Emergency planning and preparedness

Staff standing at a desk looking at a computer The Trust has a statutory obligation to plan and prepare for the fullest possible range of major incidents and potential business disruptions, which could affect patient care. 

These situations could range from extreme weather conditions to an outbreak of an infectious disease or a major transport accident, so we must be in a position to respond to such incidents while maintaining services to our patients. 

We continuously assess for potential risks and undertake regular testing and exercises with different groups of staff, in order to update and improve our response plans. 

Special emergency drill: theft of a nuclear source

Part of our duty to our patients is to anticipate and prepare for possible future risks, no matter how unlikely. 

In summer 2017, a highly unique exercise was held to see how teams at Harefield Hospital would respond to the theft of a nuclear source. 

In the exercise - believed to be the first of its kind in an NHS building - a fire alarm was maliciously set off to create a distraction to enable the theft from the nuclear medicine department. 

Catherine Philpott, the Trust's emergency preparedness, resilience and response manager, said: "While this was a very unusual experience, it is important that we plan for every possible scenario.

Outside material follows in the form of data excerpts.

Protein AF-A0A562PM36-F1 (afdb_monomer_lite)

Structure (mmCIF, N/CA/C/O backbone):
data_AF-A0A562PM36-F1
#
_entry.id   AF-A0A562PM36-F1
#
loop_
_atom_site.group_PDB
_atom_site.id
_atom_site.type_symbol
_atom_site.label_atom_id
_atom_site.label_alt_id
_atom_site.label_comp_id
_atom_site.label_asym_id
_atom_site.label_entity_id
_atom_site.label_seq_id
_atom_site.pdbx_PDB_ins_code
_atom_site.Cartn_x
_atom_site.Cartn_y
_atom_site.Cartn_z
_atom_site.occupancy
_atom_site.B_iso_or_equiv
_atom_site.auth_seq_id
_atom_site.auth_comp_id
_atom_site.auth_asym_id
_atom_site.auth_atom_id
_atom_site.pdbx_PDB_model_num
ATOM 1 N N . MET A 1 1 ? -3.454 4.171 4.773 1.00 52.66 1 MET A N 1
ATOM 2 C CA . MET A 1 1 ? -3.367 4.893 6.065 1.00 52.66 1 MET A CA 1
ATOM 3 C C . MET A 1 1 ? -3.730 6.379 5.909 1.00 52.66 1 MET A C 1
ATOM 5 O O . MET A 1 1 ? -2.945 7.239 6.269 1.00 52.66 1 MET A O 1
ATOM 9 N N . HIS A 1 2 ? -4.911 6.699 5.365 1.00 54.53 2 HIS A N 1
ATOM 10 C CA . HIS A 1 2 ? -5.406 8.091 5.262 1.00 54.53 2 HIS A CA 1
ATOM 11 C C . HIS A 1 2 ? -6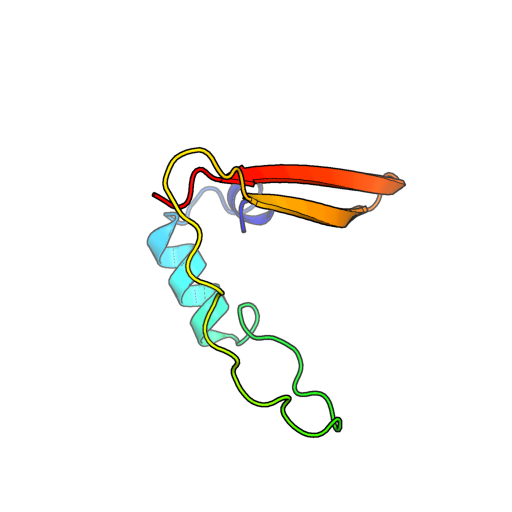.822 8.268 5.829 1.00 54.53 2 HIS A C 1
ATOM 13 O O . HIS A 1 2 ? -7.280 9.390 6.013 1.00 54.53 2 HIS A O 1
ATOM 19 N N . VAL A 1 3 ? -7.519 7.168 6.127 1.00 57.44 3 VAL A N 1
ATOM 20 C CA . VAL A 1 3 ? -8.947 7.196 6.466 1.00 57.44 3 VAL A CA 1
ATOM 21 C C . VAL A 1 3 ? -9.180 7.829 7.840 1.00 57.44 3 VAL A C 1
ATOM 23 O O . VAL A 1 3 ? -10.024 8.701 7.975 1.00 57.44 3 VAL A O 1
ATOM 26 N N . LEU A 1 4 ? -8.367 7.485 8.840 1.00 59.44 4 LEU A N 1
ATOM 27 C CA . LEU A 1 4 ? -8.502 8.005 10.207 1.00 59.44 4 LEU A CA 1
ATOM 28 C C . LEU A 1 4 ? -7.946 9.427 10.393 1.00 59.44 4 LEU A C 1
ATOM 30 O O . LEU A 1 4 ? -8.369 10.121 11.312 1.00 59.44 4 LEU A O 1
ATOM 34 N N . GLN A 1 5 ? -7.057 9.904 9.513 1.00 60.41 5 GLN A N 1
ATOM 35 C CA . GLN A 1 5 ? -6.598 11.300 9.553 1.00 60.41 5 GLN A CA 1
ATOM 36 C C . GLN A 1 5 ? -7.756 12.276 9.284 1.00 60.41 5 GLN A C 1
ATOM 38 O O . GLN A 1 5 ? -7.771 13.368 9.842 1.00 60.41 5 GLN A O 1
ATOM 43 N N . ARG A 1 6 ? -8.763 11.854 8.500 1.00 61.41 6 ARG A N 1
ATOM 44 C CA . ARG A 1 6 ? -10.004 12.617 8.286 1.00 61.41 6 ARG A CA 1
ATOM 45 C C . ARG A 1 6 ? -10.874 12.740 9.540 1.00 61.41 6 ARG A C 1
ATOM 47 O O . ARG A 1 6 ? -11.754 13.582 9.553 1.00 61.41 6 ARG A O 1
ATOM 54 N N . PHE A 1 7 ? -10.650 11.916 10.564 1.00 65.81 7 PHE A N 1
ATOM 55 C CA . PHE A 1 7 ? -11.426 11.933 11.810 1.00 65.81 7 PHE A CA 1
ATOM 56 C C . PHE A 1 7 ? -10.606 12.439 13.007 1.00 65.81 7 PHE A C 1
ATOM 58 O O . PHE A 1 7 ? -11.168 12.955 13.968 1.00 65.81 7 PHE A O 1
ATOM 65 N N . ILE A 1 8 ? -9.272 12.358 12.942 1.00 70.31 8 ILE A N 1
ATOM 66 C CA . ILE A 1 8 ? -8.348 12.855 13.970 1.00 70.31 8 ILE A CA 1
ATOM 67 C C . ILE A 1 8 ? -7.588 14.065 13.410 1.00 70.31 8 ILE A C 1
ATOM 69 O O . ILE A 1 8 ? -6.386 14.015 13.146 1.00 70.31 8 ILE A O 1
ATOM 73 N N . PHE A 1 9 ? -8.307 15.178 13.242 1.00 64.44 9 PHE A N 1
ATOM 74 C CA . PHE A 1 9 ? -7.819 16.419 12.620 1.00 64.44 9 PHE A CA 1
ATOM 75 C C . PHE A 1 9 ? -6.601 17.065 13.306 1.00 64.44 9 PHE A C 1
ATOM 77 O O . PHE A 1 9 ? -5.976 17.956 12.739 1.00 64.44 9 PHE A O 1
ATOM 84 N N . ARG A 1 10 ? -6.249 16.641 14.527 1.00 75.69 10 ARG A N 1
ATOM 85 C CA . ARG A 1 10 ? -5.175 17.254 15.329 1.00 75.69 10 ARG A CA 1
ATOM 86 C C . ARG A 1 10 ? -3.810 16.588 15.165 1.00 75.69 10 ARG A C 1
ATOM 88 O O . ARG A 1 10 ? -2.825 17.112 15.678 1.00 75.69 10 ARG A O 1
ATOM 95 N N . LEU A 1 11 ? -3.727 15.434 14.502 1.00 82.44 11 LEU A N 1
ATOM 96 C CA . LEU A 1 11 ? -2.461 14.723 14.335 1.00 82.44 11 LEU A CA 1
ATOM 97 C C . LEU A 1 11 ? -1.886 14.962 12.943 1.00 82.44 11 LEU A C 1
ATOM 99 O O . LEU A 1 11 ? -2.533 14.716 11.926 1.00 82.44 11 LEU A O 1
ATOM 103 N N . SER A 1 12 ? -0.621 15.378 12.902 1.00 84.88 12 SER A N 1
ATOM 104 C CA . SER A 1 12 ? 0.151 15.339 11.667 1.00 84.88 12 SER A CA 1
ATOM 105 C C . SER A 1 12 ? 0.272 13.894 11.169 1.00 84.88 12 SER A C 1
ATOM 107 O O . SER A 1 12 ? 0.254 12.935 11.950 1.00 84.88 12 SER A O 1
ATOM 109 N N . ARG A 1 13 ? 0.462 13.729 9.856 1.00 83.44 13 ARG A N 1
ATOM 110 C CA . ARG A 1 13 ? 0.694 12.419 9.225 1.00 83.44 13 ARG A CA 1
ATOM 111 C C . ARG A 1 13 ? 1.800 11.622 9.932 1.00 83.44 13 ARG A C 1
ATOM 113 O O . ARG A 1 13 ? 1.670 10.414 10.113 1.00 83.44 13 ARG A O 1
ATOM 120 N N . SER A 1 14 ? 2.889 12.284 10.328 1.00 87.62 14 SER A N 1
ATOM 121 C CA . SER A 1 14 ? 4.021 11.642 11.005 1.00 87.62 14 SER A CA 1
ATOM 122 C C . SER A 1 14 ? 3.657 11.155 12.408 1.00 87.62 14 SER A C 1
ATOM 124 O O . SER A 1 14 ? 3.975 10.017 12.755 1.00 87.62 14 SER A O 1
ATOM 126 N N . SER A 1 15 ? 2.948 11.970 13.193 1.00 88.00 15 SER A N 1
ATOM 127 C CA . SER A 1 15 ? 2.475 11.595 14.530 1.00 88.00 15 SER A CA 1
ATOM 128 C C . SER A 1 15 ? 1.484 10.432 14.478 1.00 88.00 15 SER A C 1
ATOM 130 O O . SER A 1 15 ? 1.601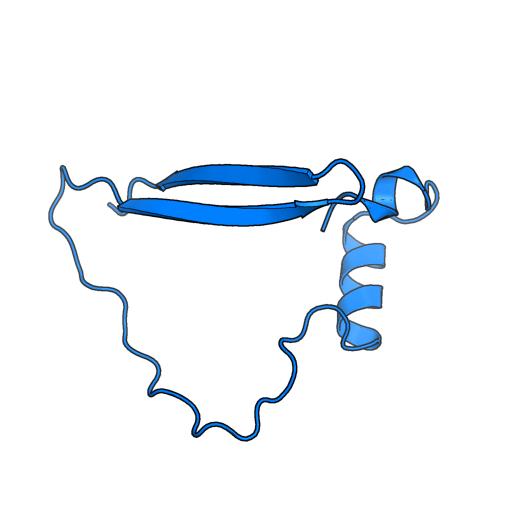 9.495 15.266 1.00 88.00 15 SER A O 1
ATOM 132 N N . LEU A 1 16 ? 0.566 10.438 13.508 1.00 87.00 16 LEU A N 1
ATOM 133 C CA . LEU A 1 16 ? -0.386 9.346 13.303 1.00 87.00 16 LEU A CA 1
ATOM 134 C C . LEU A 1 16 ? 0.315 8.039 12.892 1.00 87.00 16 LEU A C 1
ATOM 136 O O . LEU A 1 16 ? 0.026 6.978 13.439 1.00 87.00 16 LEU A O 1
ATOM 140 N N . ASN A 1 17 ? 1.285 8.111 11.976 1.00 85.94 17 ASN A N 1
ATOM 141 C CA . ASN A 1 17 ? 2.070 6.947 11.565 1.00 85.94 17 ASN A CA 1
ATOM 142 C C . ASN A 1 17 ? 2.853 6.335 12.741 1.00 85.94 17 ASN A C 1
ATOM 144 O O . ASN A 1 17 ? 2.828 5.121 12.938 1.00 85.94 17 ASN A O 1
ATOM 148 N N . ARG A 1 18 ? 3.491 7.173 13.569 1.00 88.56 18 ARG A N 1
ATOM 149 C CA . ARG A 1 18 ? 4.167 6.722 14.797 1.00 88.56 18 ARG A CA 1
ATOM 150 C C . ARG A 1 18 ? 3.200 6.041 15.765 1.00 88.56 18 ARG A C 1
ATOM 152 O O . ARG A 1 18 ? 3.568 5.039 16.369 1.00 88.56 18 ARG A O 1
ATOM 159 N N . LEU A 1 19 ? 1.975 6.552 15.893 1.00 88.56 19 LEU A N 1
ATOM 160 C CA . LEU A 1 19 ? 0.941 5.955 16.737 1.00 88.56 19 LEU A CA 1
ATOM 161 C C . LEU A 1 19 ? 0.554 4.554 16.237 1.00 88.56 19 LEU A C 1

I am pleased with how the team reacted and feel confident that the Trust would be able to respond effectively to a real event."

Responding to the exercise, Harefield's nuclear medicine team successfully notified the Environment Agency and police counter-terrorism security advisor. The area was cordoned off to preserve evidence and staff worked with internal security and the police to gain quick access to CCTV with a view to identifying the offenders. 

Similar exercises have since taken place at Royal Brompton Hospital and the private patients' facility in Wimpole Street. 

Paediatric study day improved evacuation for babies

Paediatric nurses preparing a ski sheet for evacuation The paediatric intensive care (PICU) team has designed two new pieces of equipment to help evacuate babies in the event of an emergency. 

Staff devoted a full study day to examining their evacuation procedures and discovered that standard evacuation equipment was not suitable for PICU babies, who often need to be moved while still connected to ventilators and other equipment. 

After doing an evacuation exercise, the team worked together to design a new 'ski sheet' for moving cot mattresses. A ski sheet is a piece of sheeting with straps attached which fits under a mattress, and in the event of an emergency can be used to evacuate bed-bound patients by sliding the mattress out of the building. The new paediatric ski sheets feature more straps for added security, and the fixings have been updated to soft plastic which is kinder to babies' skin. These new sheets have been produced are now in use on the unit. 

Another piece of equipment that our experts felt could be improved is a wearable cot that sits on the front of an adult's body and enables a single member of staff to evacuate a baby. The team felt the standard model was not sturdy enough to hold PICU equipment and are working with a product designer to create a version with a more rigid and stable base. 

Paediatrics matron Claire Buckle said: "The safety of our patients is always our number one priority, and of course this extends to ensuring we have the optimum evacuation procedures for getting children out of harm's way. 

"It is only when you test equipment like this, that you can see any potential issues with it, so this study day has meant we could get to work on producing something much more suitable for our patients and their unique needs."

Ski sheet

Every single bed in the Trust has a ski sheet already situated underneath the mattress so that in the event of an emergency, the need to be fetched and patients who cannot walk can be moved to safety immediately.